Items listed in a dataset
=== Begin Enclosure ===
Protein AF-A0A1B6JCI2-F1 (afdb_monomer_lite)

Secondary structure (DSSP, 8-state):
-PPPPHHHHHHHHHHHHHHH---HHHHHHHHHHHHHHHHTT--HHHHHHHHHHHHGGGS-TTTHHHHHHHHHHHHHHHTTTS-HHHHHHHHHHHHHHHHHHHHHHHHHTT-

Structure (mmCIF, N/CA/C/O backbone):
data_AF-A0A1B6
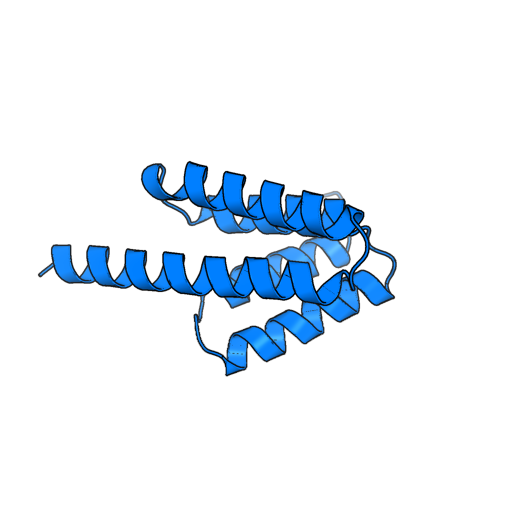JCI2-F1
#
_entry.id   AF-A0A1B6JCI2-F1
#
loop_
_atom_site.group_PDB
_atom_site.id
_atom_site.type_symbol
_atom_site.label_atom_id
_atom_site.label_alt_id
_atom_site.label_comp_id
_atom_site.label_asym_id
_atom_site.label_entity_id
_atom_site.label_seq_id
_atom_site.pdbx_PDB_ins_code
_atom_site.Cartn_x
_atom_site.Cartn_y
_atom_site.Cartn_z
_atom_site.occupancy
_atom_site.B_iso_or_equiv
_atom_site.auth_seq_id
_atom_site.auth_comp_id
_atom_site.auth_asym_id
_atom_site.auth_atom_id
_atom_site.pdbx_PDB_model_num
ATOM 1 N N . LYS A 1 1 ? -9.277 -22.110 -16.988 1.00 62.19 1 LYS A N 1
ATOM 2 C CA . LYS A 1 1 ? -8.939 -21.130 -15.925 1.00 62.19 1 LYS A CA 1
ATOM 3 C C . LYS A 1 1 ? -7.737 -20.344 -16.413 1.00 62.19 1 LYS A C 1
ATOM 5 O O . LYS A 1 1 ? -6.752 -20.975 -16.763 1.00 62.19 1 LYS A O 1
ATOM 10 N N . ILE A 1 2 ? -7.849 -19.024 -16.522 1.00 76.25 2 ILE A N 1
ATOM 11 C CA . ILE A 1 2 ? -6.712 -18.171 -16.887 1.00 76.25 2 ILE A CA 1
ATOM 12 C C . ILE A 1 2 ? -5.882 -17.990 -15.613 1.00 76.25 2 ILE A C 1
ATOM 14 O O . ILE A 1 2 ? -6.456 -17.679 -14.569 1.00 76.25 2 ILE A O 1
ATOM 18 N N . ALA A 1 3 ? -4.582 -18.278 -15.678 1.00 84.69 3 ALA A N 1
ATOM 19 C CA . ALA A 1 3 ? -3.679 -18.072 -14.552 1.00 84.69 3 ALA A CA 1
ATOM 20 C C . ALA A 1 3 ? -3.517 -16.568 -14.303 1.00 84.69 3 ALA A C 1
ATOM 22 O O . ALA A 1 3 ? -3.370 -15.789 -15.245 1.00 84.69 3 ALA A O 1
ATOM 23 N N . GLU A 1 4 ? -3.597 -16.164 -13.040 1.00 88.81 4 GLU A N 1
ATOM 24 C CA . GLU A 1 4 ? -3.400 -14.773 -12.653 1.00 88.81 4 GLU A CA 1
ATOM 25 C C . GLU A 1 4 ? -1.894 -14.452 -12.621 1.00 88.81 4 GLU A C 1
ATOM 27 O O . GLU A 1 4 ? -1.125 -15.299 -12.169 1.00 88.81 4 GLU A O 1
ATOM 32 N N . PRO A 1 5 ? -1.451 -13.269 -13.084 1.00 93.25 5 PRO A N 1
ATOM 33 C CA . PRO A 1 5 ? -0.047 -12.878 -12.999 1.00 93.25 5 PRO A CA 1
ATOM 34 C C . PRO A 1 5 ? 0.472 -12.850 -11.555 1.00 93.25 5 PRO A C 1
ATOM 36 O O . PRO A 1 5 ? -0.189 -12.305 -10.668 1.00 93.25 5 PRO A O 1
ATOM 39 N N . ASP A 1 6 ? 1.699 -13.327 -11.337 1.00 94.88 6 ASP A N 1
ATOM 40 C CA . ASP A 1 6 ? 2.308 -13.443 -10.001 1.00 94.88 6 ASP A CA 1
ATOM 41 C C . ASP A 1 6 ? 2.320 -12.120 -9.223 1.00 94.88 6 ASP A C 1
ATOM 43 O O . ASP A 1 6 ? 2.026 -12.090 -8.027 1.00 94.88 6 ASP A O 1
ATOM 47 N N . TRP A 1 7 ? 2.574 -10.996 -9.902 1.00 96.06 7 TRP A N 1
ATOM 48 C CA . TRP A 1 7 ? 2.577 -9.676 -9.266 1.00 96.06 7 TRP A CA 1
ATOM 49 C C . TRP A 1 7 ? 1.205 -9.289 -8.694 1.00 96.06 7 TRP A C 1
ATOM 51 O O . TRP A 1 7 ? 1.143 -8.591 -7.683 1.00 96.06 7 TRP A O 1
ATOM 61 N N . GLN A 1 8 ? 0.102 -9.741 -9.304 1.00 95.94 8 GLN A N 1
ATOM 62 C CA . GLN A 1 8 ? -1.252 -9.462 -8.810 1.00 95.94 8 GLN A CA 1
ATOM 63 C C . GLN A 1 8 ? -1.541 -10.263 -7.545 1.00 95.94 8 GLN A C 1
ATOM 65 O O . GLN A 1 8 ? -2.095 -9.719 -6.588 1.00 95.94 8 GLN A O 1
ATOM 70 N N . VAL A 1 9 ? -1.121 -11.531 -7.517 1.00 96.62 9 VAL A N 1
ATOM 71 C CA . VAL A 1 9 ? -1.216 -12.386 -6.327 1.00 96.62 9 VAL A CA 1
ATOM 72 C C . VAL A 1 9 ? -0.377 -11.792 -5.196 1.00 96.62 9 VAL A C 1
ATOM 74 O O . VAL A 1 9 ? -0.884 -11.567 -4.097 1.00 96.62 9 VAL A O 1
ATOM 77 N N . PHE A 1 10 ? 0.870 -11.422 -5.489 1.00 97.69 10 PHE A N 1
ATOM 78 C CA . PHE A 1 10 ? 1.778 -10.815 -4.523 1.00 97.69 10 PHE A CA 1
ATOM 79 C C . PHE A 1 10 ? 1.250 -9.484 -3.967 1.00 97.69 10 PHE A C 1
ATOM 81 O O . PHE A 1 10 ? 1.334 -9.233 -2.758 1.00 97.69 10 PHE A O 1
ATOM 88 N N . LEU A 1 11 ? 0.666 -8.635 -4.820 1.00 97.75 11 LEU A N 1
ATOM 89 C CA . LEU A 1 11 ? 0.037 -7.377 -4.413 1.00 97.75 11 LEU A CA 1
ATOM 90 C C . LEU A 1 11 ? -1.184 -7.623 -3.521 1.00 97.75 11 LEU A C 1
ATOM 92 O O . LEU A 1 11 ? -1.328 -6.968 -2.489 1.00 97.75 11 LEU A O 1
ATOM 96 N N . ARG A 1 12 ? -2.028 -8.600 -3.866 1.00 97.25 12 ARG A N 1
ATOM 97 C CA . ARG A 1 12 ? -3.182 -8.988 -3.047 1.00 97.25 12 ARG A CA 1
ATOM 98 C C . ARG A 1 12 ? -2.758 -9.481 -1.671 1.00 97.25 12 ARG A C 1
ATOM 100 O O . ARG A 1 12 ? -3.349 -9.085 -0.672 1.00 97.25 12 ARG A O 1
ATOM 107 N N . ASP A 1 13 ? -1.729 -10.314 -1.601 1.00 97.81 13 ASP A N 1
ATOM 108 C CA . ASP A 1 13 ? -1.220 -10.805 -0.320 1.00 97.81 13 ASP A CA 1
ATOM 109 C C . ASP A 1 13 ? -0.548 -9.692 0.492 1.00 97.81 13 ASP A C 1
ATOM 111 O O . ASP A 1 13 ? -0.657 -9.668 1.717 1.00 97.81 13 ASP A O 1
ATOM 115 N N . THR A 1 14 ? 0.049 -8.701 -0.178 1.00 98.19 14 THR A N 1
ATOM 116 C CA . THR A 1 14 ? 0.512 -7.469 0.477 1.00 98.19 14 THR A CA 1
ATOM 117 C C . THR A 1 14 ? -0.658 -6.696 1.090 1.00 98.19 14 THR A C 1
ATOM 119 O O . THR A 1 14 ? -0.572 -6.292 2.245 1.00 98.19 14 THR A O 1
ATOM 122 N N . ALA A 1 15 ? -1.774 -6.545 0.370 1.00 98.12 15 ALA A N 1
ATOM 123 C CA . ALA A 1 15 ? -2.976 -5.892 0.892 1.00 98.12 15 ALA A CA 1
ATOM 124 C C . ALA A 1 15 ? -3.555 -6.632 2.110 1.00 98.12 15 ALA A C 1
ATOM 126 O O . ALA A 1 15 ? -3.903 -6.003 3.107 1.00 98.12 15 ALA A O 1
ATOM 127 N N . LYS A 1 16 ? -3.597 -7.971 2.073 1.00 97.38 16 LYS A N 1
=== End Enclosure ===
TASK TO COMPLETE
The reply should hold only the lines from the first line of the records above through the line containing "ATOM 11 C CA", copied exactly and without pictures.

EXERCISE RESULT
Protein AF-A0A1B6JCI2-F1 (afdb_monomer_lite)

Secondary structure (DSSP, 8-state):
-PPPPHHHHHHHHHHHHHHH---HHHHHHHHHHHHHHHHTT--HHHHHHHHHHHHGGGS-TTTHHHHHHHHHHHHHHHTTTS-HHHHHHHHHHHHHHHHHHHHHHHHHTT-

Structure (mmCIF, N/CA/C/O backbone):
data_AF-A0A1B6
JCI2-F1
#
_entry.id   AF-A0A1B6JCI2-F1
#
loop_
_atom_site.group_PDB
_atom_site.id
_atom_site.type_symbol
_atom_site.label_atom_id
_atom_site.label_alt_id
_atom_site.label_comp_id
_atom_site.label_asym_id
_atom_site.label_entity_id
_atom_site.label_seq_id
_atom_site.pdbx_PDB_ins_code
_atom_site.Cartn_x
_atom_site.Cartn_y
_atom_site.Cartn_z
_atom_site.occupancy
_atom_site.B_iso_or_equiv
_atom_site.auth_seq_id
_atom_site.auth_comp_id
_atom_site.auth_asym_id
_atom_site.auth_atom_id
_atom_site.pdbx_PDB_model_num
ATOM 1 N N . LYS A 1 1 ? -9.277 -22.110 -16.988 1.00 62.19 1 LYS A N 1
ATOM 2 C CA . LYS A 1 1 ? -8.939 -21.130 -15.925 1.00 62.19 1 LYS A CA 1
ATOM 3 C C . LYS A 1 1 ? -7.737 -20.344 -16.413 1.00 62.19 1 LYS A C 1
ATOM 5 O O . LYS A 1 1 ? -6.752 -20.975 -16.763 1.00 62.19 1 LYS A O 1
ATOM 10 N N . ILE A 1 2 ? -7.849 -19.024 -16.522 1.00 76.25 2 ILE A N 1
ATOM 11 C CA . ILE A 1 2 ? -6.712 -18.171 -16.887 1.00 76.25 2 ILE A CA 1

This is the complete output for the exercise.